* WORK REQUIRED
For the entries below, print exactly the lines between the line holding "ATOM 106 N N" and the line holding "ATOM 121 C CA", inclusive, and nothing else.
::::::::
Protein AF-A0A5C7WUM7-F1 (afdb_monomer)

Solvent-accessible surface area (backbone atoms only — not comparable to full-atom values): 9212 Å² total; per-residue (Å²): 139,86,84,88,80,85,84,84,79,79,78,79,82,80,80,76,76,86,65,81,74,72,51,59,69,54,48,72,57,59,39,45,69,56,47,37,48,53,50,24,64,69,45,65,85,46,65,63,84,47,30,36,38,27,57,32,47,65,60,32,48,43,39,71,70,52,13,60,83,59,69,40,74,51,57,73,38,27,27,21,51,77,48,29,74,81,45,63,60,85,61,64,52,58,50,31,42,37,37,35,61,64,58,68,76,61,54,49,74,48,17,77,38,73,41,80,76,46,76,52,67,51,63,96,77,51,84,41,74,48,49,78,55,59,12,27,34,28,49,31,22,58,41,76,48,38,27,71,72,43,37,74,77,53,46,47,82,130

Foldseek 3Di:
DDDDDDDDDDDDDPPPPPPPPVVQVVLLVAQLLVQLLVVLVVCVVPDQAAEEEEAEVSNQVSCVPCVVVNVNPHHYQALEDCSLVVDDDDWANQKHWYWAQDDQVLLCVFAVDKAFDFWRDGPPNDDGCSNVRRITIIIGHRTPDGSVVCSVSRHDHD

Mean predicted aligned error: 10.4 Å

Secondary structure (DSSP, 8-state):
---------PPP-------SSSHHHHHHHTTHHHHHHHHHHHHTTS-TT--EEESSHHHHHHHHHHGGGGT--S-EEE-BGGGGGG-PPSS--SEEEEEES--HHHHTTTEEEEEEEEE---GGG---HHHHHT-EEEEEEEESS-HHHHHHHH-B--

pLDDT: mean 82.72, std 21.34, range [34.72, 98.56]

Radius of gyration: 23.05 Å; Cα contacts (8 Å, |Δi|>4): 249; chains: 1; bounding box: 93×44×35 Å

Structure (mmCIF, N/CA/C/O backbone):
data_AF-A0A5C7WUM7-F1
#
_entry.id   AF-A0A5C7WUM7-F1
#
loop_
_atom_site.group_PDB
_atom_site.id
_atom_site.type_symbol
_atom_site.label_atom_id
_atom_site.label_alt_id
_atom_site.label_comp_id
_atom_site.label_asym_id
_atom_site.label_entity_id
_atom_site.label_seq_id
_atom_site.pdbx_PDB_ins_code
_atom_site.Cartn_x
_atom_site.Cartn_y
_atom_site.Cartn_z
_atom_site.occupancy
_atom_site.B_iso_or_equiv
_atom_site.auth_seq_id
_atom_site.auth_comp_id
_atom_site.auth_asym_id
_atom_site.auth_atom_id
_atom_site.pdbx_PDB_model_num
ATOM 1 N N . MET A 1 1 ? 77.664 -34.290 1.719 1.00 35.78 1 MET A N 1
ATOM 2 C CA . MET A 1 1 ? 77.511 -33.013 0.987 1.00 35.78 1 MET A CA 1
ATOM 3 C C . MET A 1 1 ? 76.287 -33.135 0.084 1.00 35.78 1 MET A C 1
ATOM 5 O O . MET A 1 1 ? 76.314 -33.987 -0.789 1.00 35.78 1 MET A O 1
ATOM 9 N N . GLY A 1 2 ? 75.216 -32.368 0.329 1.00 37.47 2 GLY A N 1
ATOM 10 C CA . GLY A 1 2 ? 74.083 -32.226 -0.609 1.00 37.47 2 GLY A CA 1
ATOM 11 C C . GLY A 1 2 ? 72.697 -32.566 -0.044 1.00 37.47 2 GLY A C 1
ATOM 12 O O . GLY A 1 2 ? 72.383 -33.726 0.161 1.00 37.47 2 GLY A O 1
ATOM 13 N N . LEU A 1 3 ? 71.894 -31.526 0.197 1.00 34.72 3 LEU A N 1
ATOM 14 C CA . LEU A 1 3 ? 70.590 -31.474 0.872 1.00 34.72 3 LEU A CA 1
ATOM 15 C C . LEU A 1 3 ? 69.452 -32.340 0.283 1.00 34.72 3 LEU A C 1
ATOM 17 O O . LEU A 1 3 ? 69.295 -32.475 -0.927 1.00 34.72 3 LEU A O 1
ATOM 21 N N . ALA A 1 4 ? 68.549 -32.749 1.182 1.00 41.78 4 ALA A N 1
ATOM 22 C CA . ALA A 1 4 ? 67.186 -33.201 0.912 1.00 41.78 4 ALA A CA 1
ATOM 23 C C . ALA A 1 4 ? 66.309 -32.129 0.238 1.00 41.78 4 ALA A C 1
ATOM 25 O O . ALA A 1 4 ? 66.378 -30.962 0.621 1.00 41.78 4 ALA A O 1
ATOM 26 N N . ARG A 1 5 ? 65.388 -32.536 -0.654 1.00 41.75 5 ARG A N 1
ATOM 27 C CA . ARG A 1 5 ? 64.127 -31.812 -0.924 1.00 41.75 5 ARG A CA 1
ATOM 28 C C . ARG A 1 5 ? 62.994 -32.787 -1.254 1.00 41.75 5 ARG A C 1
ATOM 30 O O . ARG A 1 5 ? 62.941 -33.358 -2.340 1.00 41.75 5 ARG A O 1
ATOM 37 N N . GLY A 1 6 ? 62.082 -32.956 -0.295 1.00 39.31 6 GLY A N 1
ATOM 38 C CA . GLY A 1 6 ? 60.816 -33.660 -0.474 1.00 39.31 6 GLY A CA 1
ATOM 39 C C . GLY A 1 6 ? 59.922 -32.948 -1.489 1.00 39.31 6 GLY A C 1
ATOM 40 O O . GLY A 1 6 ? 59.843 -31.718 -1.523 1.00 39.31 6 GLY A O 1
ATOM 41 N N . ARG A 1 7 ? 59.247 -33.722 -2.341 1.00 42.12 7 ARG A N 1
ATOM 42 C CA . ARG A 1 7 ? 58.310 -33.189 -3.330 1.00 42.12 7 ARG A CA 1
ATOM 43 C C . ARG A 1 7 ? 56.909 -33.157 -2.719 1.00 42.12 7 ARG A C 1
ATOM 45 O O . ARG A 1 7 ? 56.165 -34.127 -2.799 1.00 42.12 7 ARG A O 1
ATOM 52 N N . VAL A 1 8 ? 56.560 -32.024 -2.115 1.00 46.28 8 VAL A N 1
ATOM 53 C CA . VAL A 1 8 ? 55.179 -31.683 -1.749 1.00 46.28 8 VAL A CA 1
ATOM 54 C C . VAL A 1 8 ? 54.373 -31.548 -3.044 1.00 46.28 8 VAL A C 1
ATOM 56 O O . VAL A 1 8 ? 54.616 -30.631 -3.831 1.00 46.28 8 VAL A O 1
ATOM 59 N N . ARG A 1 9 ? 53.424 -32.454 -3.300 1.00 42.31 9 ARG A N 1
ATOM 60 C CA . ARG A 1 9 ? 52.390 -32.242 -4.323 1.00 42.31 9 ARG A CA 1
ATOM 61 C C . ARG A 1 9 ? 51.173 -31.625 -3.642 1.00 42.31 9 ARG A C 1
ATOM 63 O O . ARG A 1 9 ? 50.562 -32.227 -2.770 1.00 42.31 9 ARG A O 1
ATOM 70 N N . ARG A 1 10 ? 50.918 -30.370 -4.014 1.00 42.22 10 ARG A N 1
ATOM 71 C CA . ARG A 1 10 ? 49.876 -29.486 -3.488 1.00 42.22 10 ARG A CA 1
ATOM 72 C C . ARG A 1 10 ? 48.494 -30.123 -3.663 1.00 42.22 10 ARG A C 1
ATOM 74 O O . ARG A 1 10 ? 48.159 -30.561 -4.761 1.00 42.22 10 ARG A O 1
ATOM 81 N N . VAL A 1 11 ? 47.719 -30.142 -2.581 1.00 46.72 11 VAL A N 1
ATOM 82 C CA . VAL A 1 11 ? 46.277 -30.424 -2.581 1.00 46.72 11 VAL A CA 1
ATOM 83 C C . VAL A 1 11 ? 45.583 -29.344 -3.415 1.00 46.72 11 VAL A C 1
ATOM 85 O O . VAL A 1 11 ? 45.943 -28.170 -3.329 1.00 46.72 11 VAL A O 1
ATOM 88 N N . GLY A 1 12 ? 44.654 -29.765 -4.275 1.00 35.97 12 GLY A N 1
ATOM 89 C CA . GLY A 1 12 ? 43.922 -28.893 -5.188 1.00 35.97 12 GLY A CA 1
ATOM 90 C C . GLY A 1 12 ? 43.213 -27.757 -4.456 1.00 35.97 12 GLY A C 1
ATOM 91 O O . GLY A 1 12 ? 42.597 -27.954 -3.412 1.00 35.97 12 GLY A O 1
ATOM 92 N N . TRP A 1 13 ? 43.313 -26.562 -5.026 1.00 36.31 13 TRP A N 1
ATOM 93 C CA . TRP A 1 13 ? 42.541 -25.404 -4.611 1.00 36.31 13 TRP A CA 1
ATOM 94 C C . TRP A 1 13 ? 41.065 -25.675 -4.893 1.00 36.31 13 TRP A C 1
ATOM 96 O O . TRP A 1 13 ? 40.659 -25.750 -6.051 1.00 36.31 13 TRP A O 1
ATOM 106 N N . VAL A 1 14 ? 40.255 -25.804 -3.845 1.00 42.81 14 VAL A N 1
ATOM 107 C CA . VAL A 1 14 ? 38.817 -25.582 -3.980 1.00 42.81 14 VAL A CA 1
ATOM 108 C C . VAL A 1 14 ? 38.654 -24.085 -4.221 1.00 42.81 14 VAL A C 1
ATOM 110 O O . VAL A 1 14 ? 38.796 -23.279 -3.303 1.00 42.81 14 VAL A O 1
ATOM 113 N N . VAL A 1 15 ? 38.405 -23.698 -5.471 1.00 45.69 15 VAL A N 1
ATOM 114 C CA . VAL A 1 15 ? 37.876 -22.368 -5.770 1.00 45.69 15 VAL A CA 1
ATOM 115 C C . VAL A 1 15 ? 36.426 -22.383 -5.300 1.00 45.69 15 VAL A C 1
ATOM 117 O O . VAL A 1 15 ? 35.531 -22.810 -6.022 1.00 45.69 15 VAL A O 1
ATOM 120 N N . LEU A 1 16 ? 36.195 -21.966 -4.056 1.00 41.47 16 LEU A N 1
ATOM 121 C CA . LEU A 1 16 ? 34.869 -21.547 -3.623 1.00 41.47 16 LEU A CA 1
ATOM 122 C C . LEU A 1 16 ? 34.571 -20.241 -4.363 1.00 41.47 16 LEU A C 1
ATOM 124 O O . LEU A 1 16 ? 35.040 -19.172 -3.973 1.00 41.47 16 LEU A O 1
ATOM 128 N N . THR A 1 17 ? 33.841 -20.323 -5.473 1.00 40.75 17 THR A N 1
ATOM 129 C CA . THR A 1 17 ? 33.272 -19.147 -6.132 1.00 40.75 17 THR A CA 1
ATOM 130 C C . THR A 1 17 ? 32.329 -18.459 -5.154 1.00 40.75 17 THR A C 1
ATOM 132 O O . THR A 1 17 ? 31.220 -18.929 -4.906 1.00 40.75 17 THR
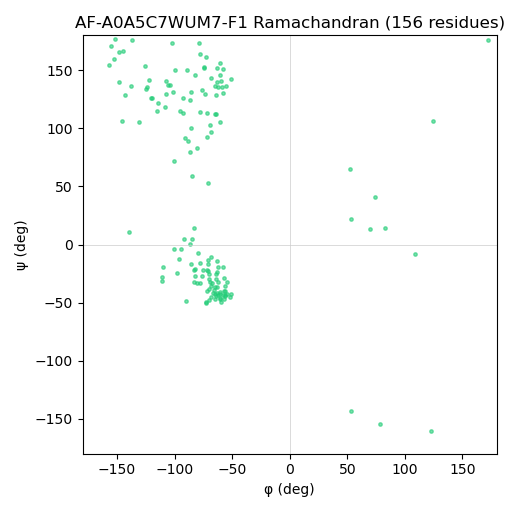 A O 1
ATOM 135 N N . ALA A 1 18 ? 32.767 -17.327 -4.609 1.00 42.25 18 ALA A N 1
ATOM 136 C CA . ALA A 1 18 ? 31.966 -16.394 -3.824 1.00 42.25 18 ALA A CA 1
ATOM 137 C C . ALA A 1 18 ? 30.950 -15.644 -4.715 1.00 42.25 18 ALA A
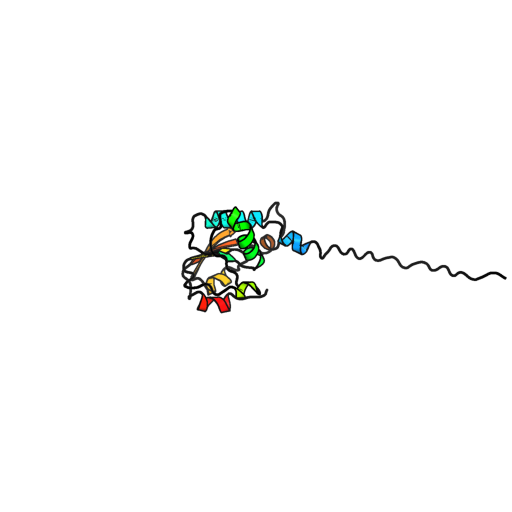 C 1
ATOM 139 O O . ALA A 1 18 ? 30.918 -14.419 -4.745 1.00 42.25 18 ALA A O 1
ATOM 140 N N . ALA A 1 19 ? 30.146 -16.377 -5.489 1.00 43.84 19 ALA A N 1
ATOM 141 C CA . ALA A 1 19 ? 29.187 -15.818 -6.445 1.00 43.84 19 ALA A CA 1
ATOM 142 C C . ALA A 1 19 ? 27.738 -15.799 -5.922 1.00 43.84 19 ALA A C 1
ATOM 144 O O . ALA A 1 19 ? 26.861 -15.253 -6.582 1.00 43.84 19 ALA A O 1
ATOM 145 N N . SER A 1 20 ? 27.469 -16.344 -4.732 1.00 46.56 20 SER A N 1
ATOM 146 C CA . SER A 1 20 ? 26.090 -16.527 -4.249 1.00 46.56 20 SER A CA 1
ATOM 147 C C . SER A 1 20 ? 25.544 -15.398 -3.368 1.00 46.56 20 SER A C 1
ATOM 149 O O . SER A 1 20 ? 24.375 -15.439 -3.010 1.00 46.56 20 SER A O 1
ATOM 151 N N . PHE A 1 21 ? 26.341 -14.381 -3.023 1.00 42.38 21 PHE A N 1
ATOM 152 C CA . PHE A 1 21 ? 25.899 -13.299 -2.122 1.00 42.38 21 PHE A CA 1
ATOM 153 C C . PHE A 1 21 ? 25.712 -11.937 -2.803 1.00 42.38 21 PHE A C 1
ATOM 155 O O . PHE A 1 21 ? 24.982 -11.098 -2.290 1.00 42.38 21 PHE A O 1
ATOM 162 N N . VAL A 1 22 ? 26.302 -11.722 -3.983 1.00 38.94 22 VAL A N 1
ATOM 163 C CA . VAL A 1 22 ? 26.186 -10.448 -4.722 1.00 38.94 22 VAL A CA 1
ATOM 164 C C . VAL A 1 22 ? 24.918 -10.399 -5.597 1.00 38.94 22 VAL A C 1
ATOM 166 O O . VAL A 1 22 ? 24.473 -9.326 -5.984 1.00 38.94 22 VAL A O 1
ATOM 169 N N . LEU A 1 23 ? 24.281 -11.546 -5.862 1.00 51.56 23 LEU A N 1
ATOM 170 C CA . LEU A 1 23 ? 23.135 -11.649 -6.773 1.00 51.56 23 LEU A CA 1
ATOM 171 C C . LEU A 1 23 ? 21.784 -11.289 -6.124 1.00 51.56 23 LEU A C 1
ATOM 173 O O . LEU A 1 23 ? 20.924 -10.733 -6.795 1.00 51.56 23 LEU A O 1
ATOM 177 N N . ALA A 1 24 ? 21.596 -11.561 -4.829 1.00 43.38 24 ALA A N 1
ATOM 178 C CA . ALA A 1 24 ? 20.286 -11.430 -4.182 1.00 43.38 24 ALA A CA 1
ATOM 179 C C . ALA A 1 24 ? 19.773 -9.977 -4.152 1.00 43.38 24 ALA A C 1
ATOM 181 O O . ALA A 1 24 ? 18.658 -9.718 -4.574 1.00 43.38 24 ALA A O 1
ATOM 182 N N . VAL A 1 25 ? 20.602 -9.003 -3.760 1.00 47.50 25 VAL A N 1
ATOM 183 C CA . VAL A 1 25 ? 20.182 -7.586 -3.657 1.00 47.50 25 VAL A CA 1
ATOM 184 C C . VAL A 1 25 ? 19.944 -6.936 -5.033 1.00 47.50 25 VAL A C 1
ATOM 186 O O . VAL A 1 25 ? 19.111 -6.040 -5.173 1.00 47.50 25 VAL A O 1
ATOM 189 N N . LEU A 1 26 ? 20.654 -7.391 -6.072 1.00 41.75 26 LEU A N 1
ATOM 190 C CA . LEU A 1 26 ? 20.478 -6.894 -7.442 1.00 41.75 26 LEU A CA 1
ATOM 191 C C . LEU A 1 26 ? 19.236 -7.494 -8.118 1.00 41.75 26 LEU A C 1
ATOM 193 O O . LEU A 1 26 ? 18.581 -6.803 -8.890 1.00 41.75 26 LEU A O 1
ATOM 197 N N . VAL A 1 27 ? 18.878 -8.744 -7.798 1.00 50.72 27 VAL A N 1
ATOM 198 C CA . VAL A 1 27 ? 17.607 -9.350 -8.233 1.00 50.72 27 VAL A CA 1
::::::::
* RESPONSE
ATOM 106 N N . VAL A 1 14 ? 40.255 -25.804 -3.845 1.00 42.81 14 VAL A N 1
ATOM 107 C CA . VAL A 1 14 ? 38.817 -25.582 -3.980 1.00 42.81 14 VAL A CA 1
ATOM 108 C C . VAL A 1 14 ? 38.654 -24.085 -4.221 1.00 42.81 14 VAL A C 1
ATOM 110 O O . VAL A 1 14 ? 38.796 -23.279 -3.303 1.00 42.81 14 VAL A O 1
ATOM 113 N N . VAL A 1 15 ? 38.405 -23.698 -5.471 1.00 45.69 15 VAL A N 1
ATOM 114 C CA . VAL A 1 15 ? 37.876 -22.368 -5.770 1.00 45.69 15 VAL A CA 1
ATOM 115 C C . VAL A 1 15 ? 36.426 -22.383 -5.300 1.00 45.69 15 VAL A C 1
ATOM 117 O O . VAL A 1 15 ? 35.531 -22.810 -6.022 1.00 45.69 15 VAL A O 1
ATOM 120 N N . LEU A 1 16 ? 36.195 -21.966 -4.056 1.00 41.47 16 LEU A N 1
ATOM 121 C CA . LEU A 1 16 ? 34.869 -21.547 -3.623 1.00 41.47 16 LEU A CA 1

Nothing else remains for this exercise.